__Data shown__.
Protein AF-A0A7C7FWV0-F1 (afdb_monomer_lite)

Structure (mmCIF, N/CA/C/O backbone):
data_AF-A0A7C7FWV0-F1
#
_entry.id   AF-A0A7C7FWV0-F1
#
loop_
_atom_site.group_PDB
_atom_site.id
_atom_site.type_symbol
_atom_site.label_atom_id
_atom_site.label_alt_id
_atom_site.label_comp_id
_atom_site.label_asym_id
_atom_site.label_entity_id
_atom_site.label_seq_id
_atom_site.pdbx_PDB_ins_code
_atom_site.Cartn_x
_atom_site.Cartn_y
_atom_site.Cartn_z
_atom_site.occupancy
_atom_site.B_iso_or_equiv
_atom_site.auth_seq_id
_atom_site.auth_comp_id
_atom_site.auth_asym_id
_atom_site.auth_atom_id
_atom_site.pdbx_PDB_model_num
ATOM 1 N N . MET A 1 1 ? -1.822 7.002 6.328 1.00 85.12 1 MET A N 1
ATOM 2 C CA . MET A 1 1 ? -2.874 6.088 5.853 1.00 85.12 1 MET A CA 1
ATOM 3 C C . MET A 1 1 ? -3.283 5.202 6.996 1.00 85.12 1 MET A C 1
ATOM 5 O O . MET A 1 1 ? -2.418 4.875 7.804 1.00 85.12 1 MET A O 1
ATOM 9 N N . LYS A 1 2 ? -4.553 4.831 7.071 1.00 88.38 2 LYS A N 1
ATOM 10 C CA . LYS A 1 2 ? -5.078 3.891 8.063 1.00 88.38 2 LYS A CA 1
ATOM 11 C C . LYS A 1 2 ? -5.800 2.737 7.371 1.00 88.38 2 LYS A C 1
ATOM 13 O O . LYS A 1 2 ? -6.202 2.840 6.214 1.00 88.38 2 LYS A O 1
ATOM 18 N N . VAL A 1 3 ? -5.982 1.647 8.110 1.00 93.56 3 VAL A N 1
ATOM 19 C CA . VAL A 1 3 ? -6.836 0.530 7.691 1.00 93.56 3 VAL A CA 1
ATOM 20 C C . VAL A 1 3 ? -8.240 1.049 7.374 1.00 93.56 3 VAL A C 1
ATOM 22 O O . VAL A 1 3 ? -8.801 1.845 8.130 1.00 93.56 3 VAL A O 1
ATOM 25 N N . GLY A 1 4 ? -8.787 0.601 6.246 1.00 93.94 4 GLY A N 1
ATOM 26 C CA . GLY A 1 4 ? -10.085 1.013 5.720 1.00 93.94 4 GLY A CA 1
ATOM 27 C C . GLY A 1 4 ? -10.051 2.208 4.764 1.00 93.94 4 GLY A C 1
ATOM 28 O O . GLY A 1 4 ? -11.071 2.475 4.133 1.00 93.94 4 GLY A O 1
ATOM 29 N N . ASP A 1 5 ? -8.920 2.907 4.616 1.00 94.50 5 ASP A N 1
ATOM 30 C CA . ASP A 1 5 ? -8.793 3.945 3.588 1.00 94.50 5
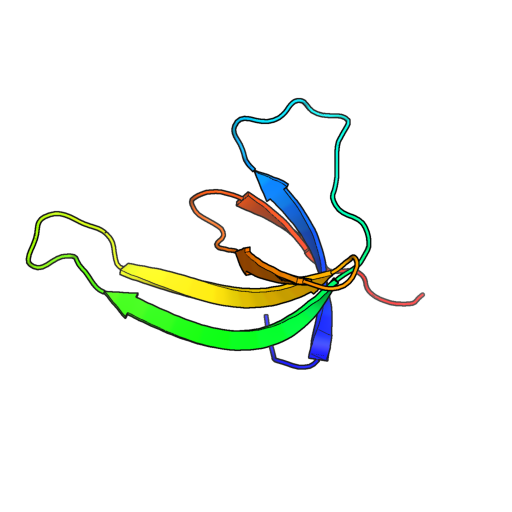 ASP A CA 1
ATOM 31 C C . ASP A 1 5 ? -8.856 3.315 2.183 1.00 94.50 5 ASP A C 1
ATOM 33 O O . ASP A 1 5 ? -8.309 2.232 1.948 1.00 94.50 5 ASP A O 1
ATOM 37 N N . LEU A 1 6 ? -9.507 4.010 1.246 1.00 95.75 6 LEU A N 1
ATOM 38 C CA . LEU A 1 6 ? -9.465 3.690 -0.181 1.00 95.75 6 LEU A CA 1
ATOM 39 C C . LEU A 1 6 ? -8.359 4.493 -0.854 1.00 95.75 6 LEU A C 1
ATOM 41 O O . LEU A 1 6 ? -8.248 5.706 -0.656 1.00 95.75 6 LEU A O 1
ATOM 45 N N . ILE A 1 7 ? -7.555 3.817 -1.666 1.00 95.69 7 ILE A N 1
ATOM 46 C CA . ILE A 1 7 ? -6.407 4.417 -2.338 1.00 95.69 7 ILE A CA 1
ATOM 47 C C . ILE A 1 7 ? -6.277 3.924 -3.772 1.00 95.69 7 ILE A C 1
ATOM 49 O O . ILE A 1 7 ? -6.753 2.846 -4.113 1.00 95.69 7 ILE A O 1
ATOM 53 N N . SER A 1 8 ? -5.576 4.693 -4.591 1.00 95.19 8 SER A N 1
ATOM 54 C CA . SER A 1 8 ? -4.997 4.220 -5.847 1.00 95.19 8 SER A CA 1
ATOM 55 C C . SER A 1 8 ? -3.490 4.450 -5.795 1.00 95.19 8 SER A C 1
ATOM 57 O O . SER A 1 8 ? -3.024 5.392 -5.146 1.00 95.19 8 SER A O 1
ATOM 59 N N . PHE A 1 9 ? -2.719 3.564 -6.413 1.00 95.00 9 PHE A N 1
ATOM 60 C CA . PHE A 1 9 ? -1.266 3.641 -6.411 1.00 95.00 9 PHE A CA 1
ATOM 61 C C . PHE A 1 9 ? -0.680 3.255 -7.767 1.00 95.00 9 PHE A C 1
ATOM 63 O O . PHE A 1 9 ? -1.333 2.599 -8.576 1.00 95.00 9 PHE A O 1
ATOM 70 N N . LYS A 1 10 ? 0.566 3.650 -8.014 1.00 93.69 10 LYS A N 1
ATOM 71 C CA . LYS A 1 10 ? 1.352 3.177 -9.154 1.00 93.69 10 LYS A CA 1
==
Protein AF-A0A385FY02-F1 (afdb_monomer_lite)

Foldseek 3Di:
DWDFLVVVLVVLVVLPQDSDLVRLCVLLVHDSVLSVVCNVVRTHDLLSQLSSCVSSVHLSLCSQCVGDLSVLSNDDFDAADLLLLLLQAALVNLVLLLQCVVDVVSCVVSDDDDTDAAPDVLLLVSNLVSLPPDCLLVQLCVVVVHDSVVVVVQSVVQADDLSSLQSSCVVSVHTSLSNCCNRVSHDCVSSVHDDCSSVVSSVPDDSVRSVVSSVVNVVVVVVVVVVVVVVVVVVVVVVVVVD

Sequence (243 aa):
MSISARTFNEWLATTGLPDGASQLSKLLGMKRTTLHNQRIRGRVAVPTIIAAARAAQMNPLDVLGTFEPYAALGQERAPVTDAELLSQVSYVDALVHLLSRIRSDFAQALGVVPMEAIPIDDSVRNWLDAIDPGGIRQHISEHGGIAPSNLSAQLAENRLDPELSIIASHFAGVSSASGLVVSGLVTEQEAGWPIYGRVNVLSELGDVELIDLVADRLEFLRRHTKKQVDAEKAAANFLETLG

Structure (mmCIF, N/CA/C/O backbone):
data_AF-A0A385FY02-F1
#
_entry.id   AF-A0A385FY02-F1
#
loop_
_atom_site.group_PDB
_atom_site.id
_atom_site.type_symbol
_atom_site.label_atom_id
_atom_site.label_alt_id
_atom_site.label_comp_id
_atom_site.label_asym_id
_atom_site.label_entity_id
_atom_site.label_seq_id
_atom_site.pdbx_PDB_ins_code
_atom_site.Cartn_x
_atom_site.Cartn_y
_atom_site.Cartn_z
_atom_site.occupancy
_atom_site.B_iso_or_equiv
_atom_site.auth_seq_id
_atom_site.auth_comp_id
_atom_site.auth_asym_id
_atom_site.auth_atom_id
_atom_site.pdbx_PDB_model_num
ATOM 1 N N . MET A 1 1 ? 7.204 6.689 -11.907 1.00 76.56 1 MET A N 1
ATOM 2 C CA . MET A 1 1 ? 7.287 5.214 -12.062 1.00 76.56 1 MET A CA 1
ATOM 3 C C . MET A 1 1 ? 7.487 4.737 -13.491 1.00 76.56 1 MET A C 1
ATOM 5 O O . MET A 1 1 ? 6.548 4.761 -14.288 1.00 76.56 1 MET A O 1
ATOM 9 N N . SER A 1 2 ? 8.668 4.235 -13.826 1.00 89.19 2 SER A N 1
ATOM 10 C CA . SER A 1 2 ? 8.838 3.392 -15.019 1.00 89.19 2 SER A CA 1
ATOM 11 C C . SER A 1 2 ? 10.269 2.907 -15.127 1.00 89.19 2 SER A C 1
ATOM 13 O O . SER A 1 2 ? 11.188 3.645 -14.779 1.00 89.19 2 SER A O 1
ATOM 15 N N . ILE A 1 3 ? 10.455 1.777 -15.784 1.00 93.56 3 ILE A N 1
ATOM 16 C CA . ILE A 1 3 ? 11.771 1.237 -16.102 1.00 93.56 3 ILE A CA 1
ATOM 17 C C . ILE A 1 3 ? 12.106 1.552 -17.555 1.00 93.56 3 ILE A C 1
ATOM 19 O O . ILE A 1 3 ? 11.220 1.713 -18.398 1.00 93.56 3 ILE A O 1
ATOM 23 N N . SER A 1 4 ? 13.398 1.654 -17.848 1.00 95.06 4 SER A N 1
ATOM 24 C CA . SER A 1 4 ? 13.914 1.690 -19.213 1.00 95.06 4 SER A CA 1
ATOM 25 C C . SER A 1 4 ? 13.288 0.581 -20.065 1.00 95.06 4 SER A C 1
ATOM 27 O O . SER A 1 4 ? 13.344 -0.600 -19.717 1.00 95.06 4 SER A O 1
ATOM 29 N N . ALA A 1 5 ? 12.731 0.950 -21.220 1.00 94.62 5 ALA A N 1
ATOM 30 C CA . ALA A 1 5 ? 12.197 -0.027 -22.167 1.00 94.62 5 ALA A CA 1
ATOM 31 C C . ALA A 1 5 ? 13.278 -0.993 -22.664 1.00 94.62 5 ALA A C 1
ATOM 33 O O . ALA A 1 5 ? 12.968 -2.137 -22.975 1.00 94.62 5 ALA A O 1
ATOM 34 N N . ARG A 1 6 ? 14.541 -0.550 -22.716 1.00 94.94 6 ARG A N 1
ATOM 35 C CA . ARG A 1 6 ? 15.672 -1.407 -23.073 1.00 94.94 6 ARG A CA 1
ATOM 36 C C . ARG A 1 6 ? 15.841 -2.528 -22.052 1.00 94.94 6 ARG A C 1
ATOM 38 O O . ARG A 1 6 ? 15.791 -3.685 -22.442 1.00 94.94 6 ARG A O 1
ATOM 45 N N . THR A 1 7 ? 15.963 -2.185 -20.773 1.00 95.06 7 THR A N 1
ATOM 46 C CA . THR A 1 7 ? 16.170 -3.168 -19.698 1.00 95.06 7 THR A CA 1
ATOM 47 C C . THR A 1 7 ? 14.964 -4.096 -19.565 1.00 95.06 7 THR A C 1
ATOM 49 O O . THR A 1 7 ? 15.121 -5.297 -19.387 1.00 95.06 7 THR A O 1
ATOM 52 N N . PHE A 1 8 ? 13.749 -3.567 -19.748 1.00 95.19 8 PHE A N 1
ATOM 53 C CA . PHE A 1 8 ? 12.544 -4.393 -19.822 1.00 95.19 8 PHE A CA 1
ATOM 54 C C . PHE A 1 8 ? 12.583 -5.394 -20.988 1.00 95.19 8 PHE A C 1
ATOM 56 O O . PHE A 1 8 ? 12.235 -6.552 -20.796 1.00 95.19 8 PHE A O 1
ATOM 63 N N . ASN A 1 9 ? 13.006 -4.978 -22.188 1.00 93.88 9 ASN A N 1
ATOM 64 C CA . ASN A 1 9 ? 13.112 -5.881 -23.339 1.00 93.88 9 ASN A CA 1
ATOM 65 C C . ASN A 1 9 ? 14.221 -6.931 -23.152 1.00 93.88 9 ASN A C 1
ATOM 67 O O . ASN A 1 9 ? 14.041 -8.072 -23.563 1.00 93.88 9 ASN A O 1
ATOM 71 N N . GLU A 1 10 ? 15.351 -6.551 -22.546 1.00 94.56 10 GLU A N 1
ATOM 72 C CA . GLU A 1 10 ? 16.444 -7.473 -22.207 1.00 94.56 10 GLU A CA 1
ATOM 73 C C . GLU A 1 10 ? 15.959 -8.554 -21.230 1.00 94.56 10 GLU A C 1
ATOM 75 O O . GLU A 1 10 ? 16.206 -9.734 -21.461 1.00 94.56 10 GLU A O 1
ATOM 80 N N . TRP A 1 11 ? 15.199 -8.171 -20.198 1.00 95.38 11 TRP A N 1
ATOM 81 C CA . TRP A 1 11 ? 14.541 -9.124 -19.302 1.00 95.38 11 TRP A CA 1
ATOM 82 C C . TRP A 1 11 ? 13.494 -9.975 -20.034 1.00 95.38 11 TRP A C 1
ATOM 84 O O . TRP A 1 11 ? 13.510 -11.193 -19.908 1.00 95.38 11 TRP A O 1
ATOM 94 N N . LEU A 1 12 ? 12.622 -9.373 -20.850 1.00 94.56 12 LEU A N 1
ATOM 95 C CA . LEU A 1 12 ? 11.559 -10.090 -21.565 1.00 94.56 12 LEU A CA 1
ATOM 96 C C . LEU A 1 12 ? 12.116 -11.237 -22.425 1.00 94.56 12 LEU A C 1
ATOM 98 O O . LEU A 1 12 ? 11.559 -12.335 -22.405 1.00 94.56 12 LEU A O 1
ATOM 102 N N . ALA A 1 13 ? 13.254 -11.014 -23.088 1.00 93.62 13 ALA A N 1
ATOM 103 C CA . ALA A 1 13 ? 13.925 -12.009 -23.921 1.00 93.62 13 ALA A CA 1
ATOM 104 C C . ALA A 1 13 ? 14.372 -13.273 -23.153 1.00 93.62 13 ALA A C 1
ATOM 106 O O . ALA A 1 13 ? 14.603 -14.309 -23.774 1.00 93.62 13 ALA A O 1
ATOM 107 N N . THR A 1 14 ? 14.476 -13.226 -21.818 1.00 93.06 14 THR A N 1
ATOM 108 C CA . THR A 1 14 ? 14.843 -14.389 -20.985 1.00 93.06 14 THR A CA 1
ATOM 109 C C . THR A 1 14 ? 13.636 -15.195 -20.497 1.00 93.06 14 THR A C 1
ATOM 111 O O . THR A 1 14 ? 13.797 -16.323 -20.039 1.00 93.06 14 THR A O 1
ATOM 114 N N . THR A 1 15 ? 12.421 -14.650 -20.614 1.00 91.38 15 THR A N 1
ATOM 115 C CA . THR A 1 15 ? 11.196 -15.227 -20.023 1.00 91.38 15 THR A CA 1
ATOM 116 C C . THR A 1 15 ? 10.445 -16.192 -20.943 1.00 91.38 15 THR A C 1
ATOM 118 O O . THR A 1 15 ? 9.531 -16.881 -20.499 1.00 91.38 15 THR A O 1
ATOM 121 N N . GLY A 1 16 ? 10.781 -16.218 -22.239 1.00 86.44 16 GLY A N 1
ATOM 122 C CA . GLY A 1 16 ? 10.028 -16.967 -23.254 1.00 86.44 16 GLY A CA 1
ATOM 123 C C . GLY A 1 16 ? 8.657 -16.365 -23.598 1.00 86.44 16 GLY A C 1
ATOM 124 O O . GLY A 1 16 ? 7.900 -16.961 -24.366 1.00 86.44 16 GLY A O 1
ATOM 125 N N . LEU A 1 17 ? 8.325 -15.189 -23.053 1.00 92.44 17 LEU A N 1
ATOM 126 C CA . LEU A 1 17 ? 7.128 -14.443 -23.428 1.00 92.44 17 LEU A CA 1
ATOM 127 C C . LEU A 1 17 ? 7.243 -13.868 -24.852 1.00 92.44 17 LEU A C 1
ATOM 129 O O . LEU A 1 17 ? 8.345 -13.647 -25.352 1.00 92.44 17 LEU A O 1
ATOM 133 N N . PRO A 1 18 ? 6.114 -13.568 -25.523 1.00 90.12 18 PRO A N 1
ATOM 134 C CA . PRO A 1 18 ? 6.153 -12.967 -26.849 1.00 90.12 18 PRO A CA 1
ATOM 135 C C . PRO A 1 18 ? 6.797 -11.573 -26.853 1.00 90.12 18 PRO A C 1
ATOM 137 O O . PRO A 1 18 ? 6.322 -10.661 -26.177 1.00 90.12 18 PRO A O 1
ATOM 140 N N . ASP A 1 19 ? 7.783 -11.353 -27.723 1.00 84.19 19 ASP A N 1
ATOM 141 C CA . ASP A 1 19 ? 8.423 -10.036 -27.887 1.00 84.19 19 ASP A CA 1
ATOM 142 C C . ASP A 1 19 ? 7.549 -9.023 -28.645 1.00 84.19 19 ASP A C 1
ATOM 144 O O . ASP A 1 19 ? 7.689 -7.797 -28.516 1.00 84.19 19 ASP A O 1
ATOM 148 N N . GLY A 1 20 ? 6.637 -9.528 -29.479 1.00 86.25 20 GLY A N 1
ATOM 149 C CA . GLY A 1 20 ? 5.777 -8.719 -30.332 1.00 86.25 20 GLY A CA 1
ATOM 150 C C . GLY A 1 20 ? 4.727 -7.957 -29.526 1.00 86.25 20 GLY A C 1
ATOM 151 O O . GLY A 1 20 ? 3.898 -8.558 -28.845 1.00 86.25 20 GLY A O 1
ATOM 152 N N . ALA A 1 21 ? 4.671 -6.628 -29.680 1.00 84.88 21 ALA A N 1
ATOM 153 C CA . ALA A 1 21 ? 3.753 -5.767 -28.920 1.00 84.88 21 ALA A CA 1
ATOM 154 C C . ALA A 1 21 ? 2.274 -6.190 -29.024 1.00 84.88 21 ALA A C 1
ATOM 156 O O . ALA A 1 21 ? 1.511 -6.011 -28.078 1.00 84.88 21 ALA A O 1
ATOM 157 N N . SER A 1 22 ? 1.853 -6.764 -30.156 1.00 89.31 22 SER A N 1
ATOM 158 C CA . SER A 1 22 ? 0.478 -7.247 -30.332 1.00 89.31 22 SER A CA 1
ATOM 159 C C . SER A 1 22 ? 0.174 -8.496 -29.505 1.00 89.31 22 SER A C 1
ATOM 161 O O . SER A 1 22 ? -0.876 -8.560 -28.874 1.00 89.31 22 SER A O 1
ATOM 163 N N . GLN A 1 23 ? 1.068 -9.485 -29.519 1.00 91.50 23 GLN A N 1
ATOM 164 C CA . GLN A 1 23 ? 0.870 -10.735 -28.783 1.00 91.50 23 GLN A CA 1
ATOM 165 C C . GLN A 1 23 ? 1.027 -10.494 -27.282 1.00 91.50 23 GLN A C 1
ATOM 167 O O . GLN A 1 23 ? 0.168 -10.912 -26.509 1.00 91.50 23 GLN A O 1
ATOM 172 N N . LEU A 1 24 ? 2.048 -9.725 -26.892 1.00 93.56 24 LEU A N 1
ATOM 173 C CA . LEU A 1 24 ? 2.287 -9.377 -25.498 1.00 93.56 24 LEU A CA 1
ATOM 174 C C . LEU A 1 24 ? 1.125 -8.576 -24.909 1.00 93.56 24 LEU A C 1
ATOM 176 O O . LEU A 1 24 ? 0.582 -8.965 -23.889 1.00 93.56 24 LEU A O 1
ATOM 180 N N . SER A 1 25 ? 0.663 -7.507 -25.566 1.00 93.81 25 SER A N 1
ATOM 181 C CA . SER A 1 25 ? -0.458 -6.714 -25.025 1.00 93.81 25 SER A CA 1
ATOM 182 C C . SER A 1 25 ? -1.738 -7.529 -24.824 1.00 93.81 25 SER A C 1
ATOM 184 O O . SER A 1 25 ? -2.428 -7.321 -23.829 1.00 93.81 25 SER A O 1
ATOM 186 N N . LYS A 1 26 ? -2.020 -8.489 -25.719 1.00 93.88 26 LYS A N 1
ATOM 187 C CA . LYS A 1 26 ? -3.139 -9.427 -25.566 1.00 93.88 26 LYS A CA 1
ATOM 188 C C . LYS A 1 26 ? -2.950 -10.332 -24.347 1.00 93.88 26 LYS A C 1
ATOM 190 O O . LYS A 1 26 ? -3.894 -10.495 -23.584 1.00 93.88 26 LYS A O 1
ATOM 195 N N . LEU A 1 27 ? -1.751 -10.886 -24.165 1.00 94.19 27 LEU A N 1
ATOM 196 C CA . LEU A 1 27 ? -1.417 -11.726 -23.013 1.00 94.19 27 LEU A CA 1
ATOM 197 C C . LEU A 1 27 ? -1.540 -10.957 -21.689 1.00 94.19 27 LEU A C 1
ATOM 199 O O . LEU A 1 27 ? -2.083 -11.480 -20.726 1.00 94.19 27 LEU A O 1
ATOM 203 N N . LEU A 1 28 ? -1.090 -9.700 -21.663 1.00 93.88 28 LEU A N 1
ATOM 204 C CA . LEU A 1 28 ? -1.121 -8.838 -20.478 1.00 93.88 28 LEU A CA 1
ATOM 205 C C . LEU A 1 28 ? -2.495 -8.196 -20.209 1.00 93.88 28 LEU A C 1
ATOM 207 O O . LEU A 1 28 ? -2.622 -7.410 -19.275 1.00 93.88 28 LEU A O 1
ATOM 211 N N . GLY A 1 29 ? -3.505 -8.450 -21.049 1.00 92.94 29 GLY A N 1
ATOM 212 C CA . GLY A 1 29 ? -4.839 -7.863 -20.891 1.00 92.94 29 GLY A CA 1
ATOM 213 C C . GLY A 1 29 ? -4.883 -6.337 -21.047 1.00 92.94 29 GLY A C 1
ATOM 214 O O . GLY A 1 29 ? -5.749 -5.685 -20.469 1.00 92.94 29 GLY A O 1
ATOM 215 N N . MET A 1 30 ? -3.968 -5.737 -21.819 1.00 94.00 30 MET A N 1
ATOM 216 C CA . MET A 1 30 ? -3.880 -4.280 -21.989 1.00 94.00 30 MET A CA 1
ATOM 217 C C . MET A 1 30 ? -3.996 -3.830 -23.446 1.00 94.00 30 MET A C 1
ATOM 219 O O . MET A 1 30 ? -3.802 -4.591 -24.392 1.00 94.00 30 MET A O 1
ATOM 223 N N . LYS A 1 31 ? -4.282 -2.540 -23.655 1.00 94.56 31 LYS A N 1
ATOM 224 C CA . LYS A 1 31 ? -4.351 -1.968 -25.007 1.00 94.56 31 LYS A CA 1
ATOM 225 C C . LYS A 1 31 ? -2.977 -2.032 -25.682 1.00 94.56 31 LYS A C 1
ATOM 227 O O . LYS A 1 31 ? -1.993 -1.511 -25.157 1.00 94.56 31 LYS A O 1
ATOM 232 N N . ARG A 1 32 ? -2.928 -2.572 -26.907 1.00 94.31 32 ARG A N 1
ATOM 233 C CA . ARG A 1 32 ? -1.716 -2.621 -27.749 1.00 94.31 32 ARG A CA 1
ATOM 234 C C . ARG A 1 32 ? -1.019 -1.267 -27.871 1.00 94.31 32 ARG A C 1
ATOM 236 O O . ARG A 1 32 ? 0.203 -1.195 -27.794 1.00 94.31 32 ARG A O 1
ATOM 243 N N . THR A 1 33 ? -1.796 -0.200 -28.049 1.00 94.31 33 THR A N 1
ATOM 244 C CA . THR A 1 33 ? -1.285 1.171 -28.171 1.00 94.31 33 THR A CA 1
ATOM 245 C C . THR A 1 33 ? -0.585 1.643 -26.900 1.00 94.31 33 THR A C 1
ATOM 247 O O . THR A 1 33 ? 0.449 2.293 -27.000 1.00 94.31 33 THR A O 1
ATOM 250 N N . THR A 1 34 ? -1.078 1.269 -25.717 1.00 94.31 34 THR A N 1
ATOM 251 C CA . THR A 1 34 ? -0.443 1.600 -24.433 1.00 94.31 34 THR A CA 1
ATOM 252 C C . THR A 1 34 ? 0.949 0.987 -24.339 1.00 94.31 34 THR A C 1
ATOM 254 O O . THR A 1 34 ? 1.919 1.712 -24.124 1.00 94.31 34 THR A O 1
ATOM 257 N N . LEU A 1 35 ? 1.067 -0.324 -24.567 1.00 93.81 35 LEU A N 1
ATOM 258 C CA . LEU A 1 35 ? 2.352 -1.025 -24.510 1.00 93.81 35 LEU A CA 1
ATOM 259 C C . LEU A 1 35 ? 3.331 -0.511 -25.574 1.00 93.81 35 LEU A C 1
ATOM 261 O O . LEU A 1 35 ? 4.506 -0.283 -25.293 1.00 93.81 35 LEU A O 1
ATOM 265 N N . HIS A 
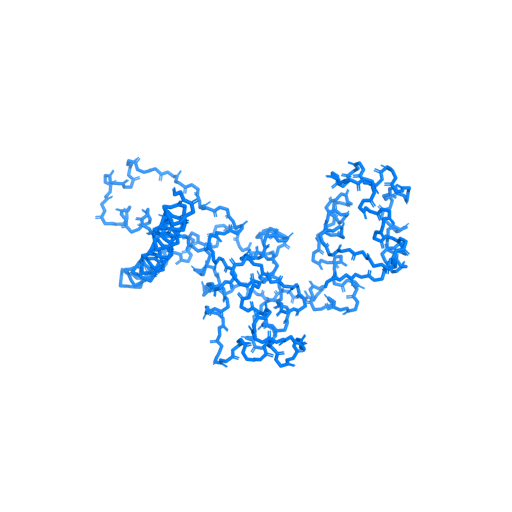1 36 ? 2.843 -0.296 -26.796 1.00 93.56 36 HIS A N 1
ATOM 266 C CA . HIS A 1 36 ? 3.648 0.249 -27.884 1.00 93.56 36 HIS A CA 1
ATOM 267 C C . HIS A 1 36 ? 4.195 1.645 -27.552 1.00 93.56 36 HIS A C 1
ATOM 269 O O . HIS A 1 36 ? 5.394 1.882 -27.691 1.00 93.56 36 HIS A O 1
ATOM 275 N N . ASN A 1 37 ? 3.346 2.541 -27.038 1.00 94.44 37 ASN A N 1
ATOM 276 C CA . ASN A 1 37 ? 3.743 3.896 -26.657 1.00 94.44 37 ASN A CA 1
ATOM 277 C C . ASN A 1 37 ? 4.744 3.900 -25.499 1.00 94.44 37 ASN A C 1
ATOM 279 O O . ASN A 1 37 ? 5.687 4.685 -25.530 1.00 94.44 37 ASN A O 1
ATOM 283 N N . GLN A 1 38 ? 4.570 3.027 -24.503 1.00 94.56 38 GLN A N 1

__Task__. In the entries above, the lines from the one bearing "Protein AF-A0A7C7FWV0-F1 (afdb_monomer_lite)" up to and including the one bearing "ATOM 13 O O . LYS" should be transcribed exactly; no other line is wanted.

__Reply__.
Protein AF-A0A7C7FWV0-F1 (afdb_monomer_lite)

Structure (mmCIF, N/CA/C/O backbone):
data_AF-A0A7C7FWV0-F1
#
_entry.id   AF-A0A7C7FWV0-F1
#
loop_
_atom_site.group_PDB
_atom_site.id
_atom_site.type_symbol
_atom_site.label_atom_id
_atom_site.label_alt_id
_atom_site.label_comp_id
_atom_site.label_asym_id
_atom_site.label_entity_id
_atom_site.label_seq_id
_atom_site.pdbx_PDB_ins_code
_atom_site.Cartn_x
_atom_site.Cartn_y
_atom_site.Cartn_z
_atom_site.occupancy
_atom_site.B_iso_or_equiv
_atom_site.auth_seq_id
_atom_site.auth_comp_id
_atom_site.auth_asym_id
_atom_site.auth_atom_id
_atom_site.pdbx_PDB_model_num
ATOM 1 N N . MET A 1 1 ? -1.822 7.002 6.328 1.00 85.12 1 MET A N 1
ATOM 2 C CA . MET A 1 1 ? -2.874 6.088 5.853 1.00 85.12 1 MET A CA 1
ATOM 3 C C . MET A 1 1 ? -3.283 5.202 6.996 1.00 85.12 1 MET A C 1
ATOM 5 O O . MET A 1 1 ? -2.418 4.875 7.804 1.00 85.12 1 MET A O 1
ATOM 9 N N . LYS A 1 2 ? -4.553 4.831 7.071 1.00 88.38 2 LYS A N 1
ATOM 10 C CA . LYS A 1 2 ? -5.078 3.891 8.063 1.00 88.38 2 LYS A CA 1
ATOM 11 C C . LYS A 1 2 ? -5.800 2.737 7.371 1.00 88.38 2 LYS A C 1
ATOM 13 O O . LYS A 1 2 ? -6.202 2.840 6.214 1.00 88.38 2 LYS A O 1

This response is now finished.